By now, you’ve probably noticed a theme—training, training, and more training! The problem is, most companies don’t spend much time educating their operators. 

Most operators learn the basics of heavy equipment maintenance on a rain day . . . and never hear another word about it. Of course they won’t be able to put that into practice. They probably won’t even remember most of it. 

 Operators need engaging, recurring training to keep them up-to-date on the latest maintenance protocols and machines at your company.


Operators don’t know how to communicate about machine problems

Excavator Operator and Manager Communicating

 If something’s wrong with a machine, the operator is the first person to know about it. However, many operators don’t know how—or when—to tell the field supervisor what’s wrong with the machine. 

 They wonder, When do I approach a supervisor who’s always busy? How do I explain what’s wrong to someone who doesn’t use the machine daily?
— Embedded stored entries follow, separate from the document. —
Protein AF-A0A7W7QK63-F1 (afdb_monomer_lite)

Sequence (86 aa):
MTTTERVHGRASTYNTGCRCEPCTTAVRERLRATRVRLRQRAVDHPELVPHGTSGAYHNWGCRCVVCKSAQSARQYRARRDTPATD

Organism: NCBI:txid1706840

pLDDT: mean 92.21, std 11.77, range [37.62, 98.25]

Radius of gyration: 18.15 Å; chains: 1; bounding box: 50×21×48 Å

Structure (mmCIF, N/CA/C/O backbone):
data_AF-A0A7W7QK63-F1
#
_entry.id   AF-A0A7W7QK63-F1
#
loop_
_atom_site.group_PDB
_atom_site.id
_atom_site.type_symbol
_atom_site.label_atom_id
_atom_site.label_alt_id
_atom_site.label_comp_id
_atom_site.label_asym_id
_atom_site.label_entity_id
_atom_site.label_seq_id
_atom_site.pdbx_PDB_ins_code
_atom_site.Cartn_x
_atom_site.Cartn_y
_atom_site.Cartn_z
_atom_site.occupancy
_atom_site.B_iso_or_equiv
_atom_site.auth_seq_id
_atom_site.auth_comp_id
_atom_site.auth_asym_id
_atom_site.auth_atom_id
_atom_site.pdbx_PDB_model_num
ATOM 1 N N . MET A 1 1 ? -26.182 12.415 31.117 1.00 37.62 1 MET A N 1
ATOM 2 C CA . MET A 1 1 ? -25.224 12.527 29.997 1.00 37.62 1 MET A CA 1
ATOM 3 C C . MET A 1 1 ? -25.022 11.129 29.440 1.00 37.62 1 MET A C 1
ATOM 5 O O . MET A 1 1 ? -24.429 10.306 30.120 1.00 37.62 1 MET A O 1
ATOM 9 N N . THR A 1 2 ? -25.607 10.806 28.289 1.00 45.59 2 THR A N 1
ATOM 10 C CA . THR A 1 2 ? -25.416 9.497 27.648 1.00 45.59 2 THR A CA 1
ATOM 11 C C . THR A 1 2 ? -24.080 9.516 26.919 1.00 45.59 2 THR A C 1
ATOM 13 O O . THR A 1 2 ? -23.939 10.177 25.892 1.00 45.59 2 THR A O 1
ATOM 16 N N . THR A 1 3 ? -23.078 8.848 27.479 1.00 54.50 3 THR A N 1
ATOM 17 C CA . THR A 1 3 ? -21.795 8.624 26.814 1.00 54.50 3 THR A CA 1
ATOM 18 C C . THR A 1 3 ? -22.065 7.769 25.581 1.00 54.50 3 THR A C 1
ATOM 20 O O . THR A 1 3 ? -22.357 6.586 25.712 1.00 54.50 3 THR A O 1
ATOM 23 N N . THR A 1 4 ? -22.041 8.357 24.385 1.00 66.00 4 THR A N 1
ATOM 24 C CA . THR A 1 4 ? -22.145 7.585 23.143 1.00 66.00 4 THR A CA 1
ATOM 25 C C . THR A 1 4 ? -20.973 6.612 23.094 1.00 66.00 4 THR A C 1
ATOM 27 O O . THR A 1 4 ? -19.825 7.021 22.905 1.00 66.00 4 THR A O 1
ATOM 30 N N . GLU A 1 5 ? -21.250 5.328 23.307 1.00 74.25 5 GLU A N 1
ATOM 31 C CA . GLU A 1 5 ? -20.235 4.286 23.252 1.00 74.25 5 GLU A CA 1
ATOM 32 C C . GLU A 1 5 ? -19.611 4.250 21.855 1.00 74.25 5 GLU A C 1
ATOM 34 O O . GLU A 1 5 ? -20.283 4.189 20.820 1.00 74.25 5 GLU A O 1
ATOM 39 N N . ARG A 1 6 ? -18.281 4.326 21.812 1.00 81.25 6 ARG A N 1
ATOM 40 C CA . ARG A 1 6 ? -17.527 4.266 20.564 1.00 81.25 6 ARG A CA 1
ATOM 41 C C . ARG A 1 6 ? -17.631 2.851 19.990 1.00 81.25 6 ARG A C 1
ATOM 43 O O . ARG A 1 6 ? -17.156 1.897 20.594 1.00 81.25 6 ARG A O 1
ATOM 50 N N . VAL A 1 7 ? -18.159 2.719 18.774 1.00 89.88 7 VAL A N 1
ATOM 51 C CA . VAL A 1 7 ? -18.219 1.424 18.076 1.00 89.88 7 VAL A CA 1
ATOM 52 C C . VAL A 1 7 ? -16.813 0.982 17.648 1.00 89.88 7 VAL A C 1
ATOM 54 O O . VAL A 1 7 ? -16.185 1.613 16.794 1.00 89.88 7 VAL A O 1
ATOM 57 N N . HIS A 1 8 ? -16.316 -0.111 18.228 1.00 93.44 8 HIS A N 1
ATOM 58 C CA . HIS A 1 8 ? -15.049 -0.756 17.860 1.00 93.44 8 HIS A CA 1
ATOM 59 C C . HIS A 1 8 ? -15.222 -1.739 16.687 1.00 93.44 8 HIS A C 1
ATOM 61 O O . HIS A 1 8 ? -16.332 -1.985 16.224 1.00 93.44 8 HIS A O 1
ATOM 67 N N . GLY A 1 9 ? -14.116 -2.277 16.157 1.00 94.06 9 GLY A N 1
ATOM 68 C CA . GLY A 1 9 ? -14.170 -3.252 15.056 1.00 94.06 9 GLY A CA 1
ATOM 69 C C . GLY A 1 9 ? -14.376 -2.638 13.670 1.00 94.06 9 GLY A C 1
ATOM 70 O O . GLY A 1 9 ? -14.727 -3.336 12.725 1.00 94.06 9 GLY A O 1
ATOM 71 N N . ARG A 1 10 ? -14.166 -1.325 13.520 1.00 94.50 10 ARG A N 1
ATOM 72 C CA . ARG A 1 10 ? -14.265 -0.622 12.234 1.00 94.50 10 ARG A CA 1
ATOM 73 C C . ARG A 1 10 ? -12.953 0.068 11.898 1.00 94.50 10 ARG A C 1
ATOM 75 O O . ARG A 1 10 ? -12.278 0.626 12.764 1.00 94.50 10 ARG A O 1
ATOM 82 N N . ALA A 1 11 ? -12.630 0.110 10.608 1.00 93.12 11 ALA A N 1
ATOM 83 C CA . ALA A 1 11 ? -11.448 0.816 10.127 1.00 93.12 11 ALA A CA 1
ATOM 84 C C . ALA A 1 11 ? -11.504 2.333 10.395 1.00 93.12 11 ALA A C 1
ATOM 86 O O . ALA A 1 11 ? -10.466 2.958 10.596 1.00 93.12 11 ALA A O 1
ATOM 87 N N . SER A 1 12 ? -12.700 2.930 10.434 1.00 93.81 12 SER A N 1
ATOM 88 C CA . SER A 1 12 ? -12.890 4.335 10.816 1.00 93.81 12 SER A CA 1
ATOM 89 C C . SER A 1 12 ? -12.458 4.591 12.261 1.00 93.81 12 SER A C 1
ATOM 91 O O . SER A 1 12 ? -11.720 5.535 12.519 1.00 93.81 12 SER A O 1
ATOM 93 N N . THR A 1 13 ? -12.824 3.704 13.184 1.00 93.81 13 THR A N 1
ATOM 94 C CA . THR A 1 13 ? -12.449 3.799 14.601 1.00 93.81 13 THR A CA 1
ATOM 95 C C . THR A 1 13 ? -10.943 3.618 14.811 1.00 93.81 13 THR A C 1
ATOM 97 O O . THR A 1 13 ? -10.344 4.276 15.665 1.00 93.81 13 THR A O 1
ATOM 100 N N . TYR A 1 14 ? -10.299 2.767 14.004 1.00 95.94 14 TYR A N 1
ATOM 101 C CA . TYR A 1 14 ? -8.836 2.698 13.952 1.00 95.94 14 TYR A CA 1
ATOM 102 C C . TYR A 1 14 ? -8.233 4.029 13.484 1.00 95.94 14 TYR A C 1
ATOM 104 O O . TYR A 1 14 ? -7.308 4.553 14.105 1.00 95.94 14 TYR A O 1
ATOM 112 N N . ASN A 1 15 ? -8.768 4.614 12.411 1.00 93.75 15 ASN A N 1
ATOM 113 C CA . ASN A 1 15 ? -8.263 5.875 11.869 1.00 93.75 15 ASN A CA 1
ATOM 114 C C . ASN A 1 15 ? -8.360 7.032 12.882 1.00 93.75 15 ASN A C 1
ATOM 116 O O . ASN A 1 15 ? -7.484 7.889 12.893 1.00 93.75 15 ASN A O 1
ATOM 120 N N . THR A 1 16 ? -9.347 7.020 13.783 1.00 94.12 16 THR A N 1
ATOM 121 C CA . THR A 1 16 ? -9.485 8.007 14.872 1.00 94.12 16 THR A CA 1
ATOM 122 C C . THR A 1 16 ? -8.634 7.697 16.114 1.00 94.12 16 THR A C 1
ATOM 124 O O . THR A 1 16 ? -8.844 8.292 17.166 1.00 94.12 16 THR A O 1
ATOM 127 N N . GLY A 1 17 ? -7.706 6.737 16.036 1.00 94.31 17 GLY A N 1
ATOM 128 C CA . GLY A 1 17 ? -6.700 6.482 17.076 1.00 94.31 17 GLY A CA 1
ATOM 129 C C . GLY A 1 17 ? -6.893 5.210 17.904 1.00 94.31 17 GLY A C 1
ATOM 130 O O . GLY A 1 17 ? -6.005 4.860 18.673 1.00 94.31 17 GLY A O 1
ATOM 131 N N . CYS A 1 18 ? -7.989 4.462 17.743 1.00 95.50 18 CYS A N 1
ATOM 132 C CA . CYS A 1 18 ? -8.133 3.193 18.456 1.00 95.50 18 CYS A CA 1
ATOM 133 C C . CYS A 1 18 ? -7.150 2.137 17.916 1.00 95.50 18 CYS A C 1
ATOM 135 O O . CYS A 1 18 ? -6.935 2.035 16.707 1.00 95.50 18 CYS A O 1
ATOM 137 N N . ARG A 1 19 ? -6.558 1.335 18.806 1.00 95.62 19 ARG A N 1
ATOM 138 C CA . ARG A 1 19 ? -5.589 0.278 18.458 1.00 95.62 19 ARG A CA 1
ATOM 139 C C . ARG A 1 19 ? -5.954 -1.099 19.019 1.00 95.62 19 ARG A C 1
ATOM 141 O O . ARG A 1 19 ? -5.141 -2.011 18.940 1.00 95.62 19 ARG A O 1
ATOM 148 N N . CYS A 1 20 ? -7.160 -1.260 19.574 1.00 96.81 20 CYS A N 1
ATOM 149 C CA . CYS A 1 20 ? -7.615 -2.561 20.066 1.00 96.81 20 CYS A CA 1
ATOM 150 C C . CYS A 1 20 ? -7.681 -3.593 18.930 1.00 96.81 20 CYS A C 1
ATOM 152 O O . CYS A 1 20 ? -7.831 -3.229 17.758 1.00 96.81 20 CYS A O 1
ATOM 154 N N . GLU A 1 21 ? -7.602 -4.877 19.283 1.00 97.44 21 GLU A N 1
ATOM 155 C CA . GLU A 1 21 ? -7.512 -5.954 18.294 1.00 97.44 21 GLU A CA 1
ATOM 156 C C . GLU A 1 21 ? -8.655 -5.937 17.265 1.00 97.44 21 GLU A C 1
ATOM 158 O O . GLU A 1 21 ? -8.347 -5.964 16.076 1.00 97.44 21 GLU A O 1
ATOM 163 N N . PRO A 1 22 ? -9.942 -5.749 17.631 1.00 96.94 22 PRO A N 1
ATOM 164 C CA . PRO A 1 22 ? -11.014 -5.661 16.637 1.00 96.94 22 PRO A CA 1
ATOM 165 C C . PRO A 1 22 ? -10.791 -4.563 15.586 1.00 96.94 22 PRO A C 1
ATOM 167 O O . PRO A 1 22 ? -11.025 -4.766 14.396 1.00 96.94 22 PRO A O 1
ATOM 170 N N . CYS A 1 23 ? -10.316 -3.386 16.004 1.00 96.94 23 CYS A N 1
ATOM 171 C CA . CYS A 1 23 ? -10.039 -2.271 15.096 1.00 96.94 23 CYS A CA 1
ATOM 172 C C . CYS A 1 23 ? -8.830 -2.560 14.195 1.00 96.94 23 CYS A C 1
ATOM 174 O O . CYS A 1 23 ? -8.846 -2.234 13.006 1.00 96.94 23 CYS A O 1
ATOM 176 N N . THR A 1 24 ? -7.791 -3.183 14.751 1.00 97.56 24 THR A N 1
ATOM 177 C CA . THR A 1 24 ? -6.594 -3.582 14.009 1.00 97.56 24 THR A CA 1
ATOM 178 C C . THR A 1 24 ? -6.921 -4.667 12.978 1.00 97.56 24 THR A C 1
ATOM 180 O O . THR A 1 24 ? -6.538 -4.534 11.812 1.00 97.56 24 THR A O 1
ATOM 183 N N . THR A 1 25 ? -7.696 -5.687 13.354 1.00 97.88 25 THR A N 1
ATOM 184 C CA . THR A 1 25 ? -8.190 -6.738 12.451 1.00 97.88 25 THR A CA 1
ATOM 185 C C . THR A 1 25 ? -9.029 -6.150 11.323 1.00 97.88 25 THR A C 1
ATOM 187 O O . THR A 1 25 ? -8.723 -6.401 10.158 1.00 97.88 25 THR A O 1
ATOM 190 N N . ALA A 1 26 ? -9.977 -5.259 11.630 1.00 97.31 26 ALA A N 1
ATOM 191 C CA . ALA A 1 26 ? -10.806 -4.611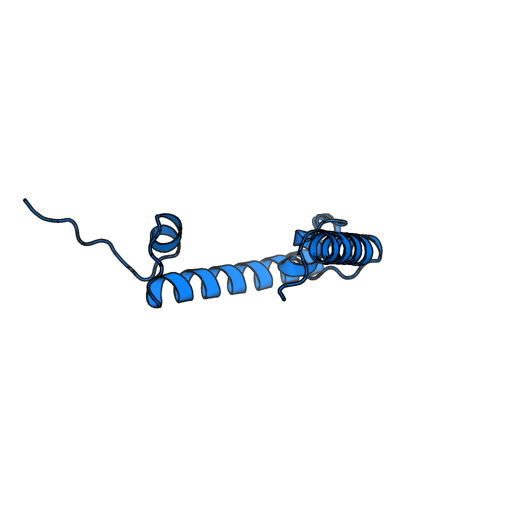 10.613 1.00 97.31 26 ALA A CA 1
ATOM 192 C C . ALA A 1 26 ? -9.977 -3.854 9.555 1.00 97.31 26 ALA A C 1
ATOM 194 O O . ALA A 1 26 ? -10.272 -3.898 8.357 1.00 97.31 26 ALA A O 1
ATOM 195 N N . VAL A 1 27 ? -8.902 -3.165 9.961 1.00 97.75 27 VAL A N 1
ATOM 196 C CA . VAL A 1 27 ? -7.994 -2.51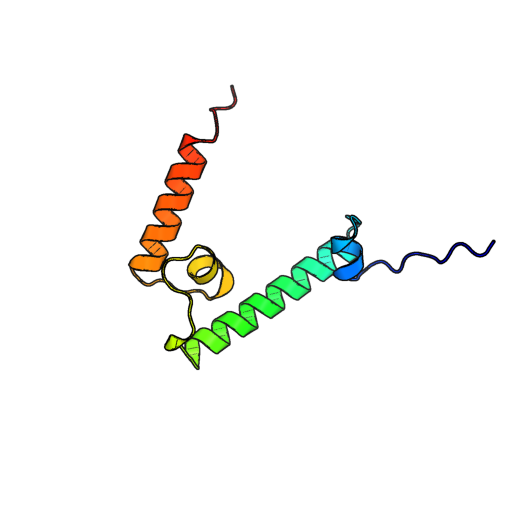2 9.002 1.00 97.75 27 VAL A CA 1
ATOM 197 C C . VAL A 1 27 ? -7.180 -3.527 8.209 1.00 97.75 27 VAL A C 1
ATOM 199 O O . VAL A 1 27 ? -7.039 -3.352 6.997 1.00 97.75 27 VAL A O 1
ATOM 202 N N . ARG A 1 28 ? -6.654 -4.583 8.842 1.00 97.75 28 ARG A N 1
ATOM 203 C CA . ARG A 1 28 ? -5.903 -5.643 8.146 1.00 97.75 28 ARG A CA 1
ATOM 204 C C . ARG A 1 28 ? -6.756 -6.308 7.065 1.00 97.75 28 ARG A C 1
ATOM 206 O O . ARG A 1 28 ? -6.292 -6.442 5.932 1.00 97.75 28 ARG A O 1
ATOM 213 N N . GLU A 1 29 ? -8.000 -6.654 7.381 1.00 98.00 29 GLU A N 1
ATOM 214 C CA . GLU A 1 29 ? -8.963 -7.234 6.440 1.00 98.00 29 GLU A CA 1
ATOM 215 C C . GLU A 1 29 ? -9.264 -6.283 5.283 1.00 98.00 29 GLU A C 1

How can I let them know how urgent the problem is? 

 Your operators need a clearly defined way to let the field supervisor know what’s happening with their machines.


Operators leave the company

Excavator Operator Leaves

Operator turnover puts a huge strain on the rest of the team, and it leads to downtime and project slowdowns. Other team members usually aren’t cross-trained, so they can’t fill in when an operator leaves.

Leaders in that situation can start to feel like they only have two choices. 

Number one, they can hire an operator—any operator—and hope they’re good. (If they’re not, well . . . you’re looking at more breakdowns, downtime, and worn-out machines.) 

Or number two, they can turn a pipelayer, grade checker, or other worker into an operator and hope they can start producing quickly, without hurting their equipment or their coworkers. 

Those options both leave something to be desired, to say the least. That’s because they’re reactive. In business, it’s far better to be proactive. Even if you have loyal employees, operators may retire, move away, or get promoted to foreman. You have to plan for those things before they happen and train people who can keep the machines running. 


Operators are absent from work

Bulldozer broken fixing

Every operator misses a day of work occasionally. That’s inconvenient, but generally, crews can get through it. 

When we talk about absent operators, we’re talking about people who need to take extended time off. Maybe they’re taking a well-deserved vacation. Maybe they need to deal with health issues or care for a loved one. Whatever it is, even the best operators need time away from work. 

(Now, if somebody frequently skips work without a good reason, that’s another story. Dave Turin—a long-time operator, gold miner, and business leader—talks about how to deal with someone who’s creating problems for the team.)

Many business owners act surprised when operators take time off, which is nonsense. Vacations, illnesses, and family matters are to be expected. Life is to be expected. It’s on you to make a plan to keep the machines running when an operator needs time away from the business.

To help you do that, we've covered how to decrease machine downtime, increase machine lifetime, and help your operators care for their machines so they can stay productive.